# Latest Addition



## TheCableGuy (Feb 22, 2005)

I picked this little guy of from my lfs for free...yes free.
They had just received a whole bunch of wolf's and snakeheads, and didn't have the room for him. Someone had already 'reserved' this little guy and put a deposit on him, but disappeared and never returned the call's from the lfs. 
I've had him for 2 weeks now, and he isn't shy at all.
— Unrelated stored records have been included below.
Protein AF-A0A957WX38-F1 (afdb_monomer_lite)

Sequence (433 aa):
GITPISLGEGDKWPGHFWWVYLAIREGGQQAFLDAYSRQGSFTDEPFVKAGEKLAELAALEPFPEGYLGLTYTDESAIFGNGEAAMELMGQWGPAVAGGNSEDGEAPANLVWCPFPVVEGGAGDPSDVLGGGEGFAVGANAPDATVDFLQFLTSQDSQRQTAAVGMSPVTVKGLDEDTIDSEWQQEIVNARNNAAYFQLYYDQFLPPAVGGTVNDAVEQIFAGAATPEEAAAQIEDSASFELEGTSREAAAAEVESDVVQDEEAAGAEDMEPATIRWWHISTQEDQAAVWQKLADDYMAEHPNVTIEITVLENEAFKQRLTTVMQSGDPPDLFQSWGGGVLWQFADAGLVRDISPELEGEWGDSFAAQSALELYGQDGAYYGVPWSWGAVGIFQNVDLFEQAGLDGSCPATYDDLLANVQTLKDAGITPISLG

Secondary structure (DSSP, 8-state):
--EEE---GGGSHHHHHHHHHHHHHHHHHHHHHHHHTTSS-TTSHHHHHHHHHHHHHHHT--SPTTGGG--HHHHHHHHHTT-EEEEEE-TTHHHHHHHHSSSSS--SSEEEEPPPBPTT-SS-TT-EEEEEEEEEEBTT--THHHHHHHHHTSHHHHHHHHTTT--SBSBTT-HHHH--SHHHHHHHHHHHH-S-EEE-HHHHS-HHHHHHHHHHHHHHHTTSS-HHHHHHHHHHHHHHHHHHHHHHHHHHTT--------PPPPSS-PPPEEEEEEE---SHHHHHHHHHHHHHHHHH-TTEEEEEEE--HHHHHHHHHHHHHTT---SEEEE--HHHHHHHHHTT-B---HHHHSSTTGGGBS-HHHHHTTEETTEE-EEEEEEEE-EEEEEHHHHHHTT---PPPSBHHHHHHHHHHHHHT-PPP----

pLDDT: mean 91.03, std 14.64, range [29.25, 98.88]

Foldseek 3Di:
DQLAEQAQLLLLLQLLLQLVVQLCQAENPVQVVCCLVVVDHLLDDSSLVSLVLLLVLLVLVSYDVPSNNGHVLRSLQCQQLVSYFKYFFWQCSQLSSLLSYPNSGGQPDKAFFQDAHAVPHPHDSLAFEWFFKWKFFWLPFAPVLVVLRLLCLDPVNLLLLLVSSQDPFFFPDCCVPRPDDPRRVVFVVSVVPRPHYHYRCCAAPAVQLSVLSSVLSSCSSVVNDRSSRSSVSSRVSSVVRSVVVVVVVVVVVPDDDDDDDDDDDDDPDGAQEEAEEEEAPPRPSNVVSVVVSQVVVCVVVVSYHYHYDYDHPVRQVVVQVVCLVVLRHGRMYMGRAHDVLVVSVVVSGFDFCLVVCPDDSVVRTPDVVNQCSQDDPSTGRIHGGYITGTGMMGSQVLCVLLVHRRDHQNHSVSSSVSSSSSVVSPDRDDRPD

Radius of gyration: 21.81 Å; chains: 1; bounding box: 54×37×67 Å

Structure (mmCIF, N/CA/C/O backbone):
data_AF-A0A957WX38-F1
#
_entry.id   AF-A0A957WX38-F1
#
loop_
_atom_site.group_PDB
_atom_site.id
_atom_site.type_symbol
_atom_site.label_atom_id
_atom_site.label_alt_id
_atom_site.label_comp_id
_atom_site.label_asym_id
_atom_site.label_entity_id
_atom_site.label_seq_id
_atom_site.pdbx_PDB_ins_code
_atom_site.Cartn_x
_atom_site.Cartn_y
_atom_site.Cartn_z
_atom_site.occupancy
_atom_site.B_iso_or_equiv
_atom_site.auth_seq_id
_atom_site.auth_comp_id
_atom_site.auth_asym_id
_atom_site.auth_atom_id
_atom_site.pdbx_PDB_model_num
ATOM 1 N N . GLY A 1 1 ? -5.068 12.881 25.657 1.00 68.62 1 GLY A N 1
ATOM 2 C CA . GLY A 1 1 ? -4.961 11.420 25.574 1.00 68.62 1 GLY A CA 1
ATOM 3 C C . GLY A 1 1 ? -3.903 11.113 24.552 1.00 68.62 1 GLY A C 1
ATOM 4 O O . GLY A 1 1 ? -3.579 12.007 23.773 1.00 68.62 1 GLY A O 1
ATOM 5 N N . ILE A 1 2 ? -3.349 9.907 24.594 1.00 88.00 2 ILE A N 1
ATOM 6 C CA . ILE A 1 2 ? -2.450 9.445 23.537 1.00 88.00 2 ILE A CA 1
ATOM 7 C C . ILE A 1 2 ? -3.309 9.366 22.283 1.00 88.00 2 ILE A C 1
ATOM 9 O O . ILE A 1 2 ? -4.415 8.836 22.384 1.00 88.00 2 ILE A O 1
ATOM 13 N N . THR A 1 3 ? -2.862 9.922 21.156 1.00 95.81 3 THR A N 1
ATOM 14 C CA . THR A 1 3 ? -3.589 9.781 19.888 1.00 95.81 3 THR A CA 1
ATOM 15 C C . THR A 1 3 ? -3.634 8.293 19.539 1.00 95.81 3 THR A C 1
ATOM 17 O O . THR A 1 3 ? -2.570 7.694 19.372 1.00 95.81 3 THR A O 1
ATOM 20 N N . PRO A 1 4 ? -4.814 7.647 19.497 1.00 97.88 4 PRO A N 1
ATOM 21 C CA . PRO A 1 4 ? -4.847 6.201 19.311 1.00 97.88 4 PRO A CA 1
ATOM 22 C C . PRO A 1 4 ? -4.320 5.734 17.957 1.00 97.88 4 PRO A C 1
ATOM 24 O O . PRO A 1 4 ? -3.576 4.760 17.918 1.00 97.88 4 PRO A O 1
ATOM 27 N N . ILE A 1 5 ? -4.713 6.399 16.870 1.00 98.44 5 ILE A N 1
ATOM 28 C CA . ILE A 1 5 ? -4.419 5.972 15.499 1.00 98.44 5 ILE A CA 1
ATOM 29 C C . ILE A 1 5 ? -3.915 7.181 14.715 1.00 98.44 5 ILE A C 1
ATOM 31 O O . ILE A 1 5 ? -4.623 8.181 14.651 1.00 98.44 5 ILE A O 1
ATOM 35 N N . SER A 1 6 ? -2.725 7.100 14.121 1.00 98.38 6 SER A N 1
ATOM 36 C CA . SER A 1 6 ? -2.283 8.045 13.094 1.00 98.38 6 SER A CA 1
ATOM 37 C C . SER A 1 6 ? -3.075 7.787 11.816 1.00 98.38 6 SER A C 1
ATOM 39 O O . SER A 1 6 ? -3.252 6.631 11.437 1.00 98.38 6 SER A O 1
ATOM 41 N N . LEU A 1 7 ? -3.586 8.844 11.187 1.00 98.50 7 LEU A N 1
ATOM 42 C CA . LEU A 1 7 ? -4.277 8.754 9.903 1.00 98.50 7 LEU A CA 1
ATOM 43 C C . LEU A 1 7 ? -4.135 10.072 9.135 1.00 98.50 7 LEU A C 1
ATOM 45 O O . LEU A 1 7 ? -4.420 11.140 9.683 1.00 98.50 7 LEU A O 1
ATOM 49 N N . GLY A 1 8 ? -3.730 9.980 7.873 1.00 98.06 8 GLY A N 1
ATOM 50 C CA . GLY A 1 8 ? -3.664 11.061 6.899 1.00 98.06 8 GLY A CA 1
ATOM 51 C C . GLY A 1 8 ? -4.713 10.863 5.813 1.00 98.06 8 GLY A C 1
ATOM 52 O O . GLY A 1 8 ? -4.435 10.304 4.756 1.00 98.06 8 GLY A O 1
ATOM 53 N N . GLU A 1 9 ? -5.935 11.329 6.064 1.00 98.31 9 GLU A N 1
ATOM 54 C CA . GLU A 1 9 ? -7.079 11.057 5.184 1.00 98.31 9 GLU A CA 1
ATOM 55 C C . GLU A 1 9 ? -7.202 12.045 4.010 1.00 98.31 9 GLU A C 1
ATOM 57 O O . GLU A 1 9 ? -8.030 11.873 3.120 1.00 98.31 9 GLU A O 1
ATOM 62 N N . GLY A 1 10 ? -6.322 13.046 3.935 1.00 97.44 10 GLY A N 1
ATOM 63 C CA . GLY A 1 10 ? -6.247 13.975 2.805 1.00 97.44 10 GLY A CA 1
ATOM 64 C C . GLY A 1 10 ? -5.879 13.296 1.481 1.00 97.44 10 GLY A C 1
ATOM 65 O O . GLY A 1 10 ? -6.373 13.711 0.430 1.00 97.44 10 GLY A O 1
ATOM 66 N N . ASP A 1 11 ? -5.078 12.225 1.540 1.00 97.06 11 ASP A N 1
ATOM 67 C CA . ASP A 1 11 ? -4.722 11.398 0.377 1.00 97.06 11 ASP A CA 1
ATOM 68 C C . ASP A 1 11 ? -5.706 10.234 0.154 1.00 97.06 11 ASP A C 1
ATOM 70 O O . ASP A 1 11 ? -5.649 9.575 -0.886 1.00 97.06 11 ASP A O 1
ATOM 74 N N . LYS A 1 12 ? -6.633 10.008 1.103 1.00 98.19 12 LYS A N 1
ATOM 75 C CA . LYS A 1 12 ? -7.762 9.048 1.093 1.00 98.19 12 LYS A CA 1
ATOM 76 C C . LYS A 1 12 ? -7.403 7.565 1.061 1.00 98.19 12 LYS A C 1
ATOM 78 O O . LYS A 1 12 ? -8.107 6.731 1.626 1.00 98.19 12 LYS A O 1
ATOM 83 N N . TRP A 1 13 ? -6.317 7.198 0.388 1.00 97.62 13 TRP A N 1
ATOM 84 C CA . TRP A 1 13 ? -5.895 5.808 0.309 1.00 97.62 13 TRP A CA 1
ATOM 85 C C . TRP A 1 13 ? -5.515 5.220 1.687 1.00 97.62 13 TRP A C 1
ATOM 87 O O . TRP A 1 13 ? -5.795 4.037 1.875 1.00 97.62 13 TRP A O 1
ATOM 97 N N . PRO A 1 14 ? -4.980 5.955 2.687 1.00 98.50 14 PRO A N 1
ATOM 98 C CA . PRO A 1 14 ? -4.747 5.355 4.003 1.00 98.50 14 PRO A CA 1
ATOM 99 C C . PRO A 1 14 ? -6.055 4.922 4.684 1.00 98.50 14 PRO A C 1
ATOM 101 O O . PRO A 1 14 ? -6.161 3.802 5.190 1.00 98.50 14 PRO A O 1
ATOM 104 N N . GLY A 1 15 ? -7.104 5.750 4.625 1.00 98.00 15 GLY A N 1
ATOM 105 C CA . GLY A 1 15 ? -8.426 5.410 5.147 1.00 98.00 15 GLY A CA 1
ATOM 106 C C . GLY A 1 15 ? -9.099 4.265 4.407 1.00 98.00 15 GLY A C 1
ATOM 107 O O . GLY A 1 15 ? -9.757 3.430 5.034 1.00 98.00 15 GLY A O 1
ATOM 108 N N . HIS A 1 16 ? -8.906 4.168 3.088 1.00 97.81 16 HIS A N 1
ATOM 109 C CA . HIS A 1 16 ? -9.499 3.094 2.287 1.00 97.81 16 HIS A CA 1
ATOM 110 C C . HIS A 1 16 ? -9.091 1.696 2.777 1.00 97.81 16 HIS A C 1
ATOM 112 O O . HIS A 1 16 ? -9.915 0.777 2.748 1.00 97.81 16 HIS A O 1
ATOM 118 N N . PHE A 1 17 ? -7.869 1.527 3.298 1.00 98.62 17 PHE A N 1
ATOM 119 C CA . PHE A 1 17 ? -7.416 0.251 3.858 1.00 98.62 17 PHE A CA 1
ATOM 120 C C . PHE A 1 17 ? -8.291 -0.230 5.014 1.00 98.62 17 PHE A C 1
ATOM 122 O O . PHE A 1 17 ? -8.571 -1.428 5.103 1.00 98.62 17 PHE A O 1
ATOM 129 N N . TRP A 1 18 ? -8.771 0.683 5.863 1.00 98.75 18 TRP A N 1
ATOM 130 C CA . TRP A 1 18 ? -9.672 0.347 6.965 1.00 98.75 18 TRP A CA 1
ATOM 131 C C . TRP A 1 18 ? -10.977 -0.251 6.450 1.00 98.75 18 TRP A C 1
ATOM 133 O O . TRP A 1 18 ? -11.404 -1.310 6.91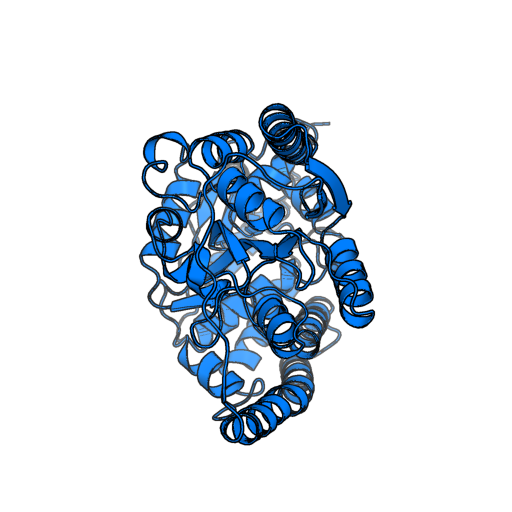1 1.00 98.75 18 TRP A O 1
ATOM 143 N N . TRP A 1 19 ? -11.595 0.402 5.464 1.00 98.69 19 TRP A N 1
ATOM 144 C CA . TRP A 1 19 ? -12.851 -0.068 4.889 1.00 98.69 19 TRP A CA 1
ATOM 145 C C . TRP A 1 19 ? -12.686 -1.401 4.156 1.00 98.69 19 TRP A C 1
ATOM 147 O O . TRP A 1 19 ? -13.491 -2.310 4.357 1.00 98.69 19 TRP A O 1
ATOM 157 N N . VAL A 1 20 ? -11.624 -1.559 3.357 1.00 98.50 20 VAL A N 1
ATOM 158 C CA . VAL A 1 20 ? -11.365 -2.809 2.626 1.00 98.50 20 VAL A CA 1
ATOM 159 C C . VAL A 1 20 ? -11.132 -3.966 3.592 1.00 98.50 20 VAL A C 1
ATOM 161 O O . VAL A 1 20 ? -11.704 -5.037 3.402 1.00 98.50 20 VAL A O 1
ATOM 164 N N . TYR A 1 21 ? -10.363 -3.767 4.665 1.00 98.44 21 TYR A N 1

Hits fillets and shrimp on the way down, and even chased my fingers around a few times (but of course wouldn't do it for the camera).
I think I'll be keeping him solo, as he's always been solo and may not enjoy company.


----------



## 1rhom (Nov 6, 2009)

where is your lfs?


----------



## TheCableGuy (Feb 22, 2005)

1rhom said:


> where is your lfs?


In Blainville.
The kid who works there (father is the owner) knows very little about his fish. Has a P-Bass (6") in a 25g with a pike chichlid(8"), and 2 red severums (4" & 5"). All he really cares about are his snakeheads and wolfish.


----------



## NakedSavage (Apr 9, 2008)

Nice score!


----------



## bigshawn (Dec 29, 2005)

nice good color


----------



## Ibanez247 (Nov 9, 2006)

Cant beat free. Nice little red.


----------



## Da' Manster! (Sep 1, 2009)

good looking red you got there, Cableguy!..It's cool you got him for free!..He rocks like a CHICAGO concert!!!...


----------